Mitohormesis

Abstract

Perturbation of mitochondrial function can trigger a host of cellular responses that seek to restore cellular metabolism, cytosolic proteostasis, and redox homeostasis. In some cases, these responses persist even after the stress is relieved, leaving the cell or tissue in a less vulnerable state. This process-termed mitohormesis-is increasingly viewed as an important aspect of normal physiology and a critical modulator of various disease processes. Here, we review aspects of mitochondrial stress signaling that, among other things, can rewire the cell's metabolism, activate the integrated stress response, and alter cytosolic quality-control pathways. We also discuss how these pathways are implicated in various disease states from pathogen challenge to chemotherapeutic resistance and how their therapeutic manipulation can lead to new strategies for a host of chronic conditions including aging itself.

Figure 1:

Mitochondrial stress can activate the integrated stress response (ISR) through a DELE1-dependent pathway. Various perturbations in mitochondrial function lead to activation of the OMA1 protease. This mitochondrial enyzme catalyzes the cleaveage of DELE1, resulting in a smaller cytosolic form of the protein (DELE1-S) that can bind and activate HRI. Activation of HRI results in the induction of the ISR, leading to ATF4 induction and the transcription of metabolic genes, and other downstream targets. Other stresses, like low iron levels or impaired translocation, can lead to the accumulation of full length DELE1 (DELE1-L) in the cytosol or on the outer mitochondrial membrane which can also activate HRI.

Figure 2:

Impaired mitochondrial protein import results in the induction of a coordinated mitoprotein-induced stress response. In yeast, accumulation of proteins with a mitochondrial targeting sequence (MTS) in the cytosol leads to (a)mPOS and (b)mitoStore, while impaired mitochondrial translocation leads to (c)mitoTAD, (d)mitoCPR and (f)mitoRQC. These pathways facilitate the ubiquitination (Ub) of stalled proteins, or, (e) the resortment of mistargeted TA proteins to the ER, with subsequent degradation by the proteasome.
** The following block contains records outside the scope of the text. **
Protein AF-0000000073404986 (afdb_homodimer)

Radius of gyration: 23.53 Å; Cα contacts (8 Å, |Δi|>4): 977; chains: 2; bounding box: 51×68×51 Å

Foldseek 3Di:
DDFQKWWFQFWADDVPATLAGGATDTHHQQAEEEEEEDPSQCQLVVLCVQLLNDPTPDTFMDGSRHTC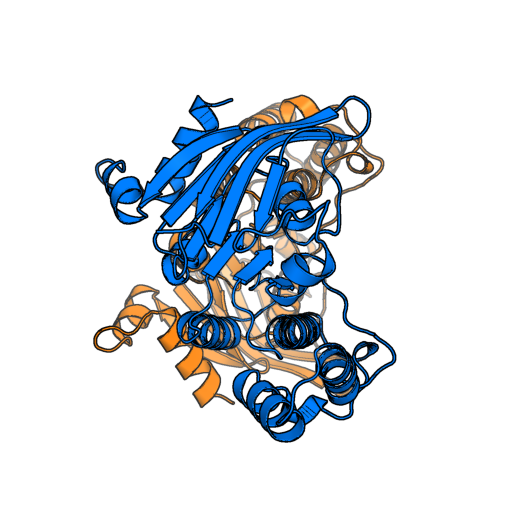VPRVPVRNLQEFEQHPPDAFDQAAFLQVSQVVLCVVSVPDPSVVLSVVLCVLQVVVVRRRPGNNPDDPQVRLSSSVCSRCSNLHQEYEEEASCPPHDDVNLVSVLVVLQVGSHHYYYYDPDVVSSVSRHFKYFYGGSNYTQDIDTPVVLCVVADDPGDSNVSSVVSNVVVD/DDFQKWWFQFWADDVPATLAGGATDTHHQQAEEEEEEDPSQCQLVVLCVQLLNDPTPDTFMDGRRHTCVPRVVVRNLQEFEQHPPDAFDQAAFLQVSQVVLCVVSVPPPSVVLSVVLCVLQVVVVRRRPGNNPDDPQVRLSSSVCSRCSNLHQEYEEEASCPPHDDVNLVSVLVVLQVGSHHYYYYDPDVVSSVSRGFKYFYGGSNYTQDIDTPVVLCVVADDPGDSNVSSVVSNVVVD

Sequence (478 aa):
MLDCIEVDGLIKFYGSFKALDGLAFYIKCGEKVALLGPNGAGKTTTLRILAGLLRPNEGIVKIKGFDISKNPREAKSNIGFLPEDAVPFLNLTVRENLEYVGILRNINNLKERINHLLDVLELWEYERKTVSSLSRGNRQKVALAMAIIHEPAILLLDEPLNYLDIPTQERVINLLNSMNSTMLVSTHIMSIAERLTNKIILITKGKVIWQGGMTELKKLAGENERIEQVVARLIGDSLMLDCIEVDGLIKFYGSFKALDGLAFYIKCGEKVALLGPNGAGKTTTLRILAGLLRPNEGIVKIKGFDISKNPREAKSNIGFLPEDAVPFLNLTVRENLEYVGILRNINNLKERINHLLDVLELWEYERKTVSSLSRGNRQKVALAMAIIHEPAILLLDEPLNYLDIPTQERVINLLNSMNSTMLVSTHIMSIAERLTNKIILITKGKVIWQGGMTELKKLAGENERIEQVVARLIGDSL

Structure (mmCIF, N/CA/C/O backbone):
data_AF-0000000073404986-model_v1
#
loop_
_entity.id
_entity.type
_entity.pdbx_description
1 polymer 'ABC transporter'
#
loop_
_atom_site.group_PDB
_atom_site.id
_atom_site.type_symbol
_atom_site.label_atom_id
_atom_site.label_alt_id
_atom_site.label_comp_id
_atom_site.label_asym_id
_atom_site.label_entity_i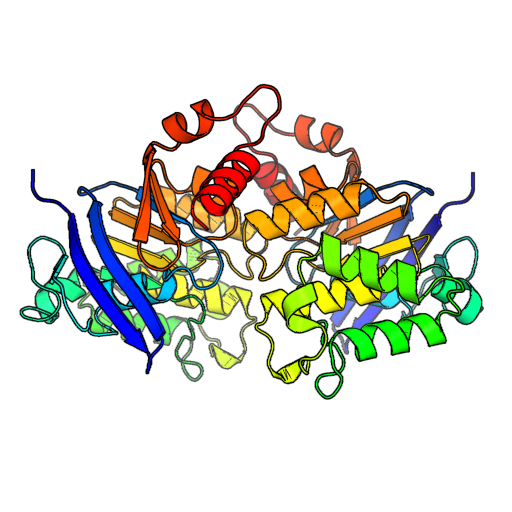d
_atom_site.label_seq_id
_atom_site.pdbx_PDB_ins_code
_atom_site.Cartn_x
_atom_site.Cartn_y
_atom_site.Cartn_z
_atom_site.occupancy
_atom_site.B_iso_or_equiv
_atom_site.auth_seq_id
_atom_site.auth_comp_id
_atom_site.auth_asym_id
_atom_site.auth_atom_id
_atom_site.pdbx_PDB_model_num
ATOM 1 N N . MET A 1 1 ? 11.18 -35.219 -3.113 1 53.91 1 MET A N 1
ATOM 2 C CA . MET A 1 1 ? 9.852 -34.688 -3.395 1 53.91 1 MET A CA 1
ATOM 3 C C . MET A 1 1 ? 9.938 -33.5 -4.336 1 53.91 1 MET A C 1
ATOM 5 O O . MET A 1 1 ? 10.891 -32.719 -4.273 1 53.91 1 MET A O 1
ATOM 9 N N . LEU A 1 2 ? 9.164 -33.438 -5.488 1 74.31 2 LEU A N 1
ATOM 10 C CA . LEU A 1 2 ? 9.289 -32.531 -6.625 1 74.31 2 LEU A CA 1
ATOM 11 C C . LEU A 1 2 ? 8.867 -31.125 -6.242 1 74.31 2 LEU A C 1
ATOM 13 O O . LEU A 1 2 ? 7.895 -30.938 -5.512 1 74.31 2 LEU A O 1
ATOM 17 N N . ASP A 1 3 ? 9.719 -30.125 -6.453 1 92.19 3 ASP A N 1
ATOM 18 C CA . ASP A 1 3 ? 9.422 -28.719 -6.227 1 92.19 3 ASP A CA 1
ATOM 19 C C . ASP A 1 3 ? 8.289 -28.234 -7.137 1 92.19 3 ASP A C 1
ATOM 21 O O . ASP A 1 3 ? 8.188 -28.672 -8.289 1 92.19 3 ASP A O 1
ATOM 25 N N . CYS A 1 4 ? 7.414 -27.516 -6.551 1 97.31 4 CYS A N 1
ATOM 26 C CA . CYS A 1 4 ? 6.312 -26.953 -7.328 1 97.31 4 CYS A CA 1
ATOM 27 C C . CYS A 1 4 ? 6.797 -25.828 -8.219 1 97.31 4 CYS A C 1
ATOM 29 O O . CYS A 1 4 ? 6.246 -25.609 -9.305 1 97.31 4 CYS A O 1
ATOM 31 N N . ILE A 1 5 ? 7.797 -25.078 -7.766 1 98.69 5 ILE A N 1
ATOM 32 C CA . ILE A 1 5 ? 8.422 -24.016 -8.547 1 98.69 5 ILE A CA 1
ATOM 33 C C . ILE A 1 5 ? 9.938 -24.188 -8.531 1 98.69 5 ILE A C 1
ATOM 35 O O . ILE A 1 5 ? 10.547 -24.281 -7.461 1 98.69 5 ILE A O 1
ATOM 39 N N . GLU A 1 6 ? 10.484 -24.281 -9.719 1 98.56 6 GLU A N 1
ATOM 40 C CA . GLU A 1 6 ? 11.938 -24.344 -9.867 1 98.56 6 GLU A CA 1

The orchestration of this response depends, in part, on the sequentional activation of the transcription factors HSF-1, RPN4 and PRD3.

Figure 3:

A variety of nuclear-encoded and mitochondrial-encoded mitokines exist. Mitochondrial stress triggers the ISR/ATF4 dependent induction of GDF15 and FGF21. Similarly, exercise and other factors induce expression of various mitochondrial-derived peptides. Together, these secreted factors coordinate a systemic response to local changes in mitochondrial function.

Figure 4:

Mitohormetic responses are involved in the initiation, progression or response to treatment in a wide array of disease processes. See text for details.